Where the listing below has a line with "ATOM 42 C C", write out exactly that line and every line after it, stopping after the line with "ATOM 82 O O".

====

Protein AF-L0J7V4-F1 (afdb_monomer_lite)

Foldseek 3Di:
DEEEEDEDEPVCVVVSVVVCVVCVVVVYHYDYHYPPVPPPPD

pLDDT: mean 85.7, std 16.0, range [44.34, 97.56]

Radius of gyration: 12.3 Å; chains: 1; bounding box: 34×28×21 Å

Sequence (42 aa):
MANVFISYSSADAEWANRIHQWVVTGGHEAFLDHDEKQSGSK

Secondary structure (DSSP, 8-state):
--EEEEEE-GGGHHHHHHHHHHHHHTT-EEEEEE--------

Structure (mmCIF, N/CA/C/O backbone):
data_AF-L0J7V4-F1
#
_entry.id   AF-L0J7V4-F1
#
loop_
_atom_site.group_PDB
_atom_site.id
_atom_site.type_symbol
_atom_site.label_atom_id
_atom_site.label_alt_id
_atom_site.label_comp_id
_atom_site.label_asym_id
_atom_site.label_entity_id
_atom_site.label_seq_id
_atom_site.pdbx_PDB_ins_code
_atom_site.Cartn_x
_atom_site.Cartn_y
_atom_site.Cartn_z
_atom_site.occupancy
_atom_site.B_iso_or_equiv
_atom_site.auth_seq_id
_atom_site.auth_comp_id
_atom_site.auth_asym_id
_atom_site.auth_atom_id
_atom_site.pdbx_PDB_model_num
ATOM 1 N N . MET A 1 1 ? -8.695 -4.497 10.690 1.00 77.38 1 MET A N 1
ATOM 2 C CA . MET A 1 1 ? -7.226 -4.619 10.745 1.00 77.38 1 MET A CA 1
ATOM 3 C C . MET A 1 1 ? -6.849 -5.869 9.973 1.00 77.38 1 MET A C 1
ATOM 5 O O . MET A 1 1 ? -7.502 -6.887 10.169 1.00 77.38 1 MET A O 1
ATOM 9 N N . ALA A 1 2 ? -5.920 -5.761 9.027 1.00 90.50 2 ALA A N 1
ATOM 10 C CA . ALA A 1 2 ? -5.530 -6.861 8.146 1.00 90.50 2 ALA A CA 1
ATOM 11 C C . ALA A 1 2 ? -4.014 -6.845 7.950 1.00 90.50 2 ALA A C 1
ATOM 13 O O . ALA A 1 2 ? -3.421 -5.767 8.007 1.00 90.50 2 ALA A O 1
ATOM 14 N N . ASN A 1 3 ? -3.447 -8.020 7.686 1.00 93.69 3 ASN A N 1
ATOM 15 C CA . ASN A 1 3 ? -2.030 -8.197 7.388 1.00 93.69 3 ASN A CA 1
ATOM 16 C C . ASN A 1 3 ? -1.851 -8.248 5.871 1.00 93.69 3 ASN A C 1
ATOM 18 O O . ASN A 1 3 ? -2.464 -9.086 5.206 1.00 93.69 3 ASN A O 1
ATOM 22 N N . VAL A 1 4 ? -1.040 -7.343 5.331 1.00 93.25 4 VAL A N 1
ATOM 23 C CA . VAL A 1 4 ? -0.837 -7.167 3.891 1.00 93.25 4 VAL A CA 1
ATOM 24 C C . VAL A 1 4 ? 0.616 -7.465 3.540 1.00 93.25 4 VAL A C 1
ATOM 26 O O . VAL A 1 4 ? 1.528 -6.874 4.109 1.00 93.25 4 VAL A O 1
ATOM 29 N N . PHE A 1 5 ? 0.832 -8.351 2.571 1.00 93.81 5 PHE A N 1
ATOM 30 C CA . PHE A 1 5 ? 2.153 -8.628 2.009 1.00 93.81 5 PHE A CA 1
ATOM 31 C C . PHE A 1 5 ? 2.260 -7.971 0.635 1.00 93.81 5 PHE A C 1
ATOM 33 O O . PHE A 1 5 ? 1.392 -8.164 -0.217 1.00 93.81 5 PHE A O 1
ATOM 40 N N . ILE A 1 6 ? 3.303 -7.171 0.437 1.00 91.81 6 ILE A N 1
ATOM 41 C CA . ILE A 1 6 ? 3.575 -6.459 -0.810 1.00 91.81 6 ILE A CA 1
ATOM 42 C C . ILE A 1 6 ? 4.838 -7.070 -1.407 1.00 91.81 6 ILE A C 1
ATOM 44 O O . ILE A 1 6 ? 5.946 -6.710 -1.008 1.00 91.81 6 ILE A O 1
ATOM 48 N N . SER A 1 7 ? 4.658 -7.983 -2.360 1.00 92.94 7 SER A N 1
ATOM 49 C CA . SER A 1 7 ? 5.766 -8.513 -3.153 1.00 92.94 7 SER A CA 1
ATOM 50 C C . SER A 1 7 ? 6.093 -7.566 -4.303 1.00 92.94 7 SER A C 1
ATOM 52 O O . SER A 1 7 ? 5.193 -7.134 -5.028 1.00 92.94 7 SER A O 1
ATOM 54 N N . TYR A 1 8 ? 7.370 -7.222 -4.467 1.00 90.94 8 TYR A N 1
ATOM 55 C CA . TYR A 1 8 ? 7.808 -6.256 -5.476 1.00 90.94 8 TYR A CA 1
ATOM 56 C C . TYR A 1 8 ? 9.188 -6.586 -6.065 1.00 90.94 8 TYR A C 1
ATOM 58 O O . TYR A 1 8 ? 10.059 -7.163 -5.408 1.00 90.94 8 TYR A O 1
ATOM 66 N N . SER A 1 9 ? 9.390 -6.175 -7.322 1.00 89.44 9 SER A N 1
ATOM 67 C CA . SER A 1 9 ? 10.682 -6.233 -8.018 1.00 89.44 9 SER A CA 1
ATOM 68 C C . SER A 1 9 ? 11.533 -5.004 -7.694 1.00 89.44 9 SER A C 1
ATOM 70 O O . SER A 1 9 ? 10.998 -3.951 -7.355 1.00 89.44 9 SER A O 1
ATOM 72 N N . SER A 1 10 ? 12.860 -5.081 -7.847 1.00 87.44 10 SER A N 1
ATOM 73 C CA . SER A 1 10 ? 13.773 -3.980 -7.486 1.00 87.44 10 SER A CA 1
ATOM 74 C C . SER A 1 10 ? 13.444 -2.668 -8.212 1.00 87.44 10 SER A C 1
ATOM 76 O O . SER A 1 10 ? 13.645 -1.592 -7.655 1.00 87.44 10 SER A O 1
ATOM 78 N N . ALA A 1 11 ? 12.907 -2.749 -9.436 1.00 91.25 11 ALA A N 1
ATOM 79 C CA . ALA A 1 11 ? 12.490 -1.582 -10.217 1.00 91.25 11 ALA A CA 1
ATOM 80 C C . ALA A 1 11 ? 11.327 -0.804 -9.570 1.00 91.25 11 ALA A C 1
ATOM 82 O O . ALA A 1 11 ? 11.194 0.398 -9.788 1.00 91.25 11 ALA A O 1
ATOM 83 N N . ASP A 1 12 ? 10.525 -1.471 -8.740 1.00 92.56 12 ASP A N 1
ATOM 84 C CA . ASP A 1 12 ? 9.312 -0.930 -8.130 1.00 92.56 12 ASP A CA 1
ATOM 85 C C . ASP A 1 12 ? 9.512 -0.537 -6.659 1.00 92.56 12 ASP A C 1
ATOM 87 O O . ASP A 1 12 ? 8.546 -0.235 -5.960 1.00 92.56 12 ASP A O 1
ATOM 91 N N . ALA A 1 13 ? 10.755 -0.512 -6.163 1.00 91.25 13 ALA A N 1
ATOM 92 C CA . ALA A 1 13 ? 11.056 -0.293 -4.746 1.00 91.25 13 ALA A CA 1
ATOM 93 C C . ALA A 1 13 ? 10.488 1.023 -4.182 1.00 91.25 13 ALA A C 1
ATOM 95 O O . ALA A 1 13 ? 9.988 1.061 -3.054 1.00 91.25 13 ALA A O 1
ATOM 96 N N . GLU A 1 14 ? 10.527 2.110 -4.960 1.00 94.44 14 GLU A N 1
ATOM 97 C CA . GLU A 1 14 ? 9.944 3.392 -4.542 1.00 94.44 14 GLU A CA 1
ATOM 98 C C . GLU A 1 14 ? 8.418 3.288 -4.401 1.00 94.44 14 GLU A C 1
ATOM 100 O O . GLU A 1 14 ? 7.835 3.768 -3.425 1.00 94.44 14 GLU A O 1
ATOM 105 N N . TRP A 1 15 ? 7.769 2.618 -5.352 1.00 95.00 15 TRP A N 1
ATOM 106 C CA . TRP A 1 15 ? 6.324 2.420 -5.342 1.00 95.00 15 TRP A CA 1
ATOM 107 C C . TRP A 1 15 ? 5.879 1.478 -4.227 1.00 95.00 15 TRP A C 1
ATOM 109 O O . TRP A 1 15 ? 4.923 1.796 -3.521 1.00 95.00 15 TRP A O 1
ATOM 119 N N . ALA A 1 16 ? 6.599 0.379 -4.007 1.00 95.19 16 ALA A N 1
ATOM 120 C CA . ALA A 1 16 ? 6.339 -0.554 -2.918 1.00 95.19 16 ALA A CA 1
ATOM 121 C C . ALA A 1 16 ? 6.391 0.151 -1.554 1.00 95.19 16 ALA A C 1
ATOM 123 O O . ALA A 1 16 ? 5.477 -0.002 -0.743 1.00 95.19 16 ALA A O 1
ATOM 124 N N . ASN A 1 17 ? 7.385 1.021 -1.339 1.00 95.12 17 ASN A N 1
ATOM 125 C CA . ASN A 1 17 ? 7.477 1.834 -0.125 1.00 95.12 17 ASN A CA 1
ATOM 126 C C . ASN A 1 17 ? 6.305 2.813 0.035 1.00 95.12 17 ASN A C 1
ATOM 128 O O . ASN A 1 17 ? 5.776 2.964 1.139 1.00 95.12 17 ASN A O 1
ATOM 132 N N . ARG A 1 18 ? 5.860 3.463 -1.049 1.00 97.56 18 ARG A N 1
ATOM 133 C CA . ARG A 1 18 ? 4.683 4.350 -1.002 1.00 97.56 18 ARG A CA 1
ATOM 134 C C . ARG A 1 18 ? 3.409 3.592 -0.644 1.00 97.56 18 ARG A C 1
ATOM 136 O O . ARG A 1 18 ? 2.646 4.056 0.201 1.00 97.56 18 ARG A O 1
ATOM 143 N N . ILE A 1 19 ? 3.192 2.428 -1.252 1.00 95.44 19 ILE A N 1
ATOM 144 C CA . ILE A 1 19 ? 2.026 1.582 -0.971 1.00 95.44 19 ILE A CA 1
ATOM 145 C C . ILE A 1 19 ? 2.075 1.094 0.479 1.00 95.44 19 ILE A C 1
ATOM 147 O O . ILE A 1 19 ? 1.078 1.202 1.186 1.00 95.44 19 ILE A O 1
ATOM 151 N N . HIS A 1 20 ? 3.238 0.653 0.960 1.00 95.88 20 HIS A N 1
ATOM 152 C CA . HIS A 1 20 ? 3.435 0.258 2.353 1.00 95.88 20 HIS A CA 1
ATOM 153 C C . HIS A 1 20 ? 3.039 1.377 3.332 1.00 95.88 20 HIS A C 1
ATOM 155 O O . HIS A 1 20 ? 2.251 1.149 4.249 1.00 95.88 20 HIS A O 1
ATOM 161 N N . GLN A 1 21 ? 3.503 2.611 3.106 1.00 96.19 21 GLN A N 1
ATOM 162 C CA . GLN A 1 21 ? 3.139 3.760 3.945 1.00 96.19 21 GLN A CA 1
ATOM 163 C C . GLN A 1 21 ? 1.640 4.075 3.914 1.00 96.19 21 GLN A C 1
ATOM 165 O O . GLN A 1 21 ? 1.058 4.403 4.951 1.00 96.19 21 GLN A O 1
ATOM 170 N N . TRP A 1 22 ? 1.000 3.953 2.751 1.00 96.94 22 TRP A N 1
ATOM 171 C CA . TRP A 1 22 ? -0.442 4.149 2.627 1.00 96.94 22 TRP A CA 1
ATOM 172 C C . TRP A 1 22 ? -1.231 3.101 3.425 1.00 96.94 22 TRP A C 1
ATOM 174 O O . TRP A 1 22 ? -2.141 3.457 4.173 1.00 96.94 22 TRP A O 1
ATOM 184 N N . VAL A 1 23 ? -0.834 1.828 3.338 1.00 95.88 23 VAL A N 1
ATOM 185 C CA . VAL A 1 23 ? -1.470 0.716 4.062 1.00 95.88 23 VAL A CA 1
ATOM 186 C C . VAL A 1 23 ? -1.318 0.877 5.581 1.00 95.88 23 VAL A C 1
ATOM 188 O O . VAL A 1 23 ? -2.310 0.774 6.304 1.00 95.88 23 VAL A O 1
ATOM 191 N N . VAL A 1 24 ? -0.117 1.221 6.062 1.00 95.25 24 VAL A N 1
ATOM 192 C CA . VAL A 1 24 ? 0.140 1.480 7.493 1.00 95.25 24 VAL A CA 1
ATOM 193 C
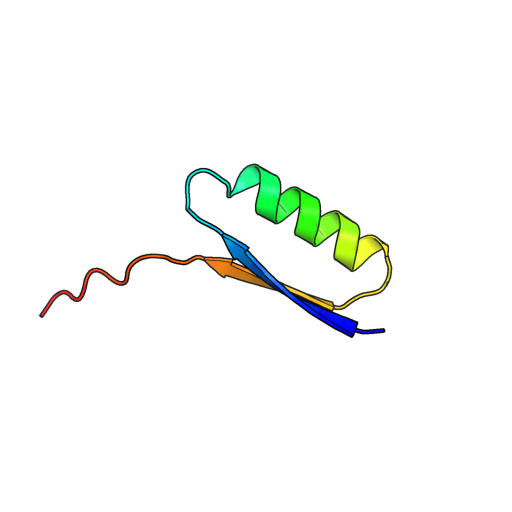 C . VAL A 1 24 ? -0.670 2.671 8.003 1.00 95.25 24 VAL A C 1
ATOM 195 O O . VAL A 1 24 ? -1.289 2.593 9.063 1.00 95.25 24 VAL A O 1
ATOM 198 N N . THR A 1 25 ? -0.743 3.753 7.224 1.00 97.38 25 THR A N 1
ATOM 199 C CA . THR A 1 25 ? -1.555 4.935 7.566 1.00 97.38 25 THR A CA 1
ATOM 200 C C . THR A 1 25 ? -3.049 4.601 7.642 1.00 97.38 25 THR A C 1
ATOM 202 O O . THR A 1 25 ? -3.772 5.181 8.450 1.00 97.3
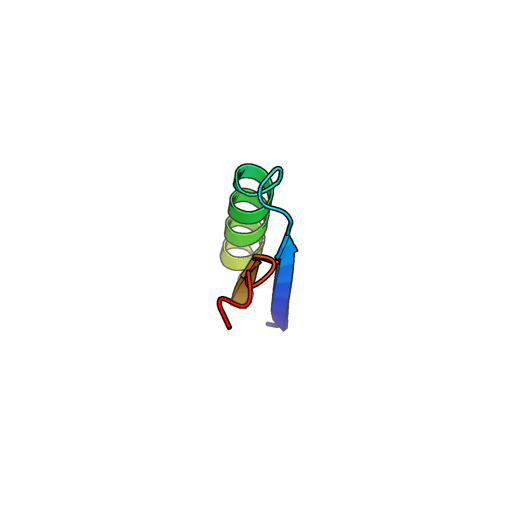8 25 THR A O 1
ATOM 205 N N . GLY A 1 26 ? -3.513 3.626 6.856 1.00 95.75 26 GLY A N 1
ATOM 206 C CA . G
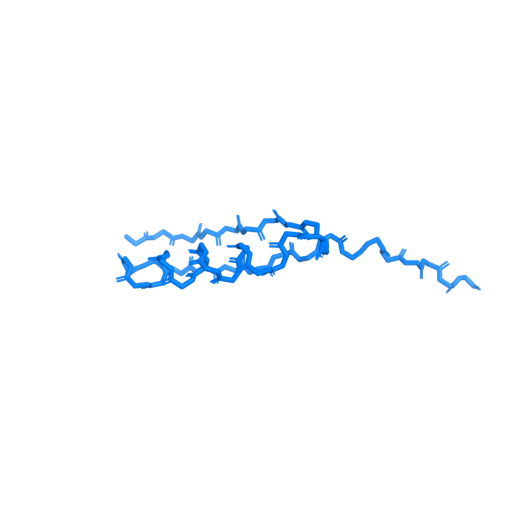LY A 1 26 ? -4.870 3.080 6.932 1.00 95.75 26 GLY A CA 1
ATOM 207 C C . GLY A 1 26 ? -5.153 2.223 8.176 1.00 95.75 26 GLY A C 1
ATOM 208 O O . GLY A 1 26 ? -6.280 1.762 8.341 1.00 95.75 26 GLY A O 1
ATOM 209 N N . GLY A 1 27 ? -4.164 1.996 9.049 1.00 96.62 27 GLY A N 1
ATOM 210 C CA . GLY A 1 27 ? -4.304 1.179 10.259 1.00 96.62 27 GLY A CA 1
ATOM 211 C C . GLY A 1 27 ? -4.184 -0.327 10.008 1.00 96.62 27 GLY A C 1
ATOM 212 O O . GLY A 1 27 ? -4.735 -1.132 10.765 1.00 96.62 27 GLY A O 1
ATOM 213 N N . HIS A 1 28 ? -3.505 -0.713 8.928 1.00 96.25 28 HIS A N 1
ATOM 214 C CA . HIS A 1 28 ? -3.199 -2.101 8.592 1.00 96.25 28 HIS A CA 1
ATOM 215 C C . HIS A 1 28 ? -1.717 -2.400 8.836 1.00 96.25 28 HIS A C 1
ATOM 217 O O . HIS A 1 28 ? -0.875 -1.511 8.742 1.00 96.25 28 HIS A O 1
ATOM 223 N N . GLU A 1 29 ? -1.388 -3.657 9.113 1.00 95.12 29 GLU A N 1
ATOM 224 C CA . GLU A 1 29 ? 0.006 -4.099 9.174 1.00 95.12 29 GLU A CA 1
ATOM 225 C C . GLU A 1 29 ? 0.455 -4.505 7.768 1.00 95.12 29 GLU A C 1
ATOM 227 O O . GLU A 1 29 ? -0.242 -5.259 7.0
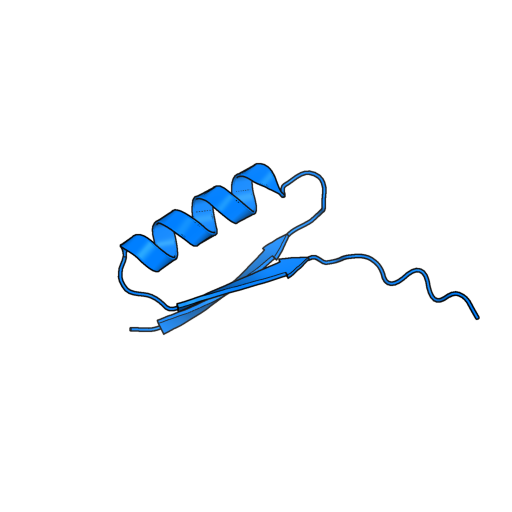83 1.00 95.12 29 GLU A O 1
ATOM 232 N N . ALA A 1 30 ? 1.599 -3.
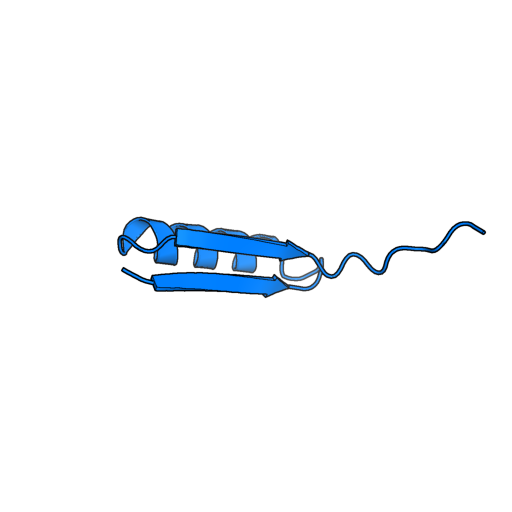988 7.321 1.00 94.94 30 ALA A N 1
ATOM 233 C CA . ALA A 1 30 ? 2.131 -4.235 5.987 1.00 94.94 30 ALA A CA 1
ATOM 234 C C . ALA A 1 30 ? 3.572 -4.747 6.052 1.00 94.94 30 ALA A C 1
ATOM 236 O O . ALA A 1 30 ? 4.370 -4.269 6.854 1.00 94.94 30 ALA A O 1
ATOM 237 N N . PHE A 1 31 ? 3.903 -5.692 5.176 1.00 93.62 31 PHE A N 1
ATOM 238 C CA . PHE A 1 31 ? 5.227 -6.293 5.062 1.00 93.62 31 PHE A CA 1
ATOM 239 C C . PHE A 1 31 ? 5.695 -6.209 3.613 1.00 93.62 31 PHE A C 1
ATOM 241 O O . PHE A
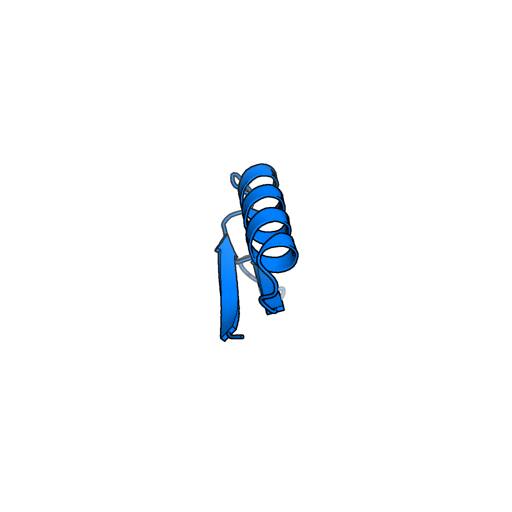 1 31 ? 4.947 -6.538 2.690 1.00 93.62 31 PHE A O 1
ATOM 248 N N . LEU A 1 32 ? 6.928 -5.753 3.422 1.00 92.44 32 LEU A N 1
ATOM 249 C CA . LEU A 1 32 ? 7.575 -5.701 2.119 1.00 92.44 32 LEU A CA 1
ATOM 250 C C . LEU A 1 32 ? 8.329 -7.007 1.883 1.00 92.44 32 LEU A C 1
ATOM 252 O O . LEU A 1 32 ? 9.182 -7.384 2.683 1.00 92.44 32 LEU A O 1
ATOM 256 N N . ASP A 1 33 ? 8.010 -7.669 0.780 1.00 89.38 33 ASP A N 1
ATOM 257 C CA . ASP A 1 33 ? 8.670 -8.882 0.323 1.00 89.38 33 ASP A CA 1
ATOM 258 C C . ASP A 1 33 ? 9.392 -8.554 -0.983 1.00 89.38 33 ASP A C 1
ATOM 260 O O . ASP A 1 33 ? 8.791 -8.343 -2.039 1.00 89.38 33 ASP A O 1
ATOM 264 N N . HIS A 1 34 ? 10.704 -8.387 -0.886 1.00 85.00 34 HIS A N 1
ATOM 265 C CA . HIS A 1 34 ? 11.508 -8.168 -2.070 1.00 85.00 34 HIS A CA 1
ATOM 266 C C . HIS A 1 34 ? 11.782 -9.528 -2.708 1.00 85.00 34 HIS A C 1
ATOM 268 O O . HIS A 1 34 ? 12.441 -10.360 -2.083 1.00 85.00 34 HIS A O 1
ATOM 274 N N . ASP A 1 35 ? 11.334 -9.742 -3.952 1.00 67.69 35 ASP A N 1
ATOM 275 C CA . ASP A 1 35 ? 11.804 -10.874 -4.763 1.00 67.69 35 ASP A CA 1
ATOM 276 C C . ASP A 1 35 ? 13.241 -10.568 -5.212 1.00 67.69 35 ASP A C 1
ATOM 278 O O . ASP A 1 35 ? 13.555 -10.279 -6.368 1.00 67.69 35 ASP A O 1
ATOM 282 N N . GLU A 1 36 ? 14.138 -10.536 -4.235 1.00 62.25 36 GLU A N 1
ATOM 283 C CA . GLU A 1 36 ? 15.559 -10.630 -4.452 1.00 62.25 36 GLU A CA 1
ATOM 284 C C . GLU A 1 36 ? 15.742 -12.076 -4.886 1.00 62.25 36 GLU A C 1
ATOM 286 O O . GLU A 1 36 ? 15.712 -12.984 -4.052 1.00 62.25 36 GLU A O 1
ATOM 291 N N . LYS A 1 37 ? 15.835 -12.325 -6.202 1.00 55.91 37 LYS A N 1
ATOM 292 C CA . LYS A 1 37 ? 16.293 -13.625 -6.699 1.00 55.91 37 LYS A CA 1
ATOM 293 C C . LYS A 1 37 ? 17.545 -13.949 -5.906 1.00 55.91 37 LYS A C 1
ATOM 295 O O . LYS A 1 37 ? 18.593 -13.365 -6.179 1.00 55.91 37 LYS A O 1
ATOM 300 N N . GLN A 1 38 ? 17.427 -14.834 -4.918 1.00 51.59 38 GLN A N 1
ATOM 301 C CA . GLN A 1 38 ? 18.562 -15.296 -4.148 1.00 51.59 38 GLN A CA 1
ATOM 302 C C . GLN A 1 38 ? 19.476 -15.929 -5.180 1.00 51.59 38 GLN A C 1
ATOM 304 O O . GLN A 1 38 ? 19.213 -17.021 -5.689 1.00 51.59 38 GLN A O 1
ATOM 309 N N . SER A 1 39 ? 20.504 -15.181 -5.572 1.00 49.34 39 SER A N 1
ATOM 310 C CA . SER A 1 39 ? 21.617 -15.703 -6.329 1.00 49.34 39 SER A CA 1
ATOM 311 C C . SER A 1 39 ? 22.235 -16.728 -5.399 1.00 49.34 39 SER A C 1
ATOM 313 O O . SER A 1 39 ? 23.007 -16.380 -4.509 1.00 49.34 39 SER A O 1
ATOM 315 N N . GLY A 1 40 ? 21.792 -17.977 -5.540 1.00 54.28 40 GLY A N 1
ATOM 316 C CA . GLY A 1 40 ? 22.365 -19.123 -4.871 1.00 54.28 40 GLY A CA 1
ATOM 317 C C . GLY A 1 40 ? 23.822 -19.215 -5.285 1.00 54.28 40 GLY A C 1
ATOM 318 O O . GLY A 1 40 ? 24.148 -19.832 -6.296 1.00 54.28 40 GLY A O 1
ATOM 319 N N . SER A 1 41 ? 24.691 -18.570 -4.513 1.00 48.16 41 SER A N 1
ATOM 320 C CA . SER A 1 41 ? 26.112 -18.868 -4.498 1.00 48.16 41 SER A CA 1
ATOM 321 C C . SER A 1 41 ? 26.251 -20.238 -3.851 1.00 48.16 41 SER A C 1
ATOM 323 O O . SER A 1 41 ? 26.197 -20.379 -2.630 1.00 48.16 41 SER A O 1
ATOM 325 N N . LYS A 1 42 ? 26.297 -21.244 -4.722 1.00 44.34 42 LYS A N 1
ATOM 326 C CA . LYS A 1 42 ? 26.692 -22.616 -4.425 1.00 44.34 42 LYS A CA 1
ATOM 327 C C . LYS A 1 42 ? 28.190 -22.692 -4.160 1.00 44.34 42 LYS A C 1
ATOM 329 O O . LYS A 1 42 ? 28.937 -21.985 -4.872 1.00 44.34 42 LYS A O 1
#

====

RESPONSE AREA
ATOM 42 C C . ILE A 1 6 ? 4.838 -7.070 -1.407 1.00 91.81 6 ILE A C 1
ATOM 44 O O . ILE A 1 6 ? 5.946 -6.710 -1.008 1.00 91.81 6 ILE A O 1
ATOM 48 N N . SER A 1 7 ? 4.658 -7.983 -2.360 1.00 92.94 7 SER A N 1
ATOM 49 C CA . SER A 1 7 ? 5.766 -8.513 -3.153 1.00 92.94 7 SER A CA 1
ATOM 50 C C . SER A 1 7 ? 6.093 -7.566 -4.303 1.00 92.94 7 SER A C 1
ATOM 52 O O . SER A 1 7 ? 5.193 -7.134 -5.028 1.00 92.94 7 SER A O 1
ATOM 54 N N . TYR A 1 8 ? 7.370 -7.222 -4.467 1.00 90.94 8 TYR A N 1
ATOM 55 C CA . TYR A 1 8 ? 7.808 -6.256 -5.476 1.00 90.94 8 TYR A CA 1
ATOM 56 C C . TYR A 1 8 ? 9.188 -6.586 -6.065 1.00 90.94 8 TYR A C 1
ATOM 58 O O . TYR A 1 8 ? 10.059 -7.163 -5.408 1.00 90.94 8 TYR A O 1
ATOM 66 N N . SER A 1 9 ? 9.390 -6.175 -7.322 1.00 89.44 9 SER A N 1
ATOM 67 C CA . SER A 1 9 ? 10.682 -6.233 -8.018 1.00 89.44 9 SER A CA 1
ATOM 68 C C . SER A 1 9 ? 11.533 -5.004 -7.694 1.00 89.44 9 SER A C 1
ATOM 70 O O . SER A 1 9 ? 10.998 -3.951 -7.355 1.00 89.44 9 SER A O 1
ATOM 72 N N . SER A 1 10 ? 12.860 -5.081 -7.847 1.00 87.44 10 SER A N 1
ATOM 73 C CA . SER A 1 10 ? 13.773 -3.980 -7.486 1.00 87.44 10 SER A CA 1
ATOM 74 C C . SER A 1 10 ? 13.444 -2.668 -8.212 1.00 87.44 10 SER A C 1
ATOM 76 O O . SER A 1 10 ? 13.645 -1.592 -7.655 1.00 87.44 10 SER A O 1
ATOM 78 N N . ALA A 1 11 ? 12.907 -2.749 -9.436 1.00 91.25 11 ALA A N 1
ATOM 79 C CA . ALA A 1 11 ? 12.490 -1.582 -10.217 1.00 91.25 11 ALA A CA 1
ATOM 80 C C . ALA A 1 11 ? 11.327 -0.804 -9.570 1.00 91.25 11 ALA A C 1
ATOM 82 O O . ALA A 1 11 ? 11.194 0.398 -9.788 1.00 91.25 11 ALA A O 1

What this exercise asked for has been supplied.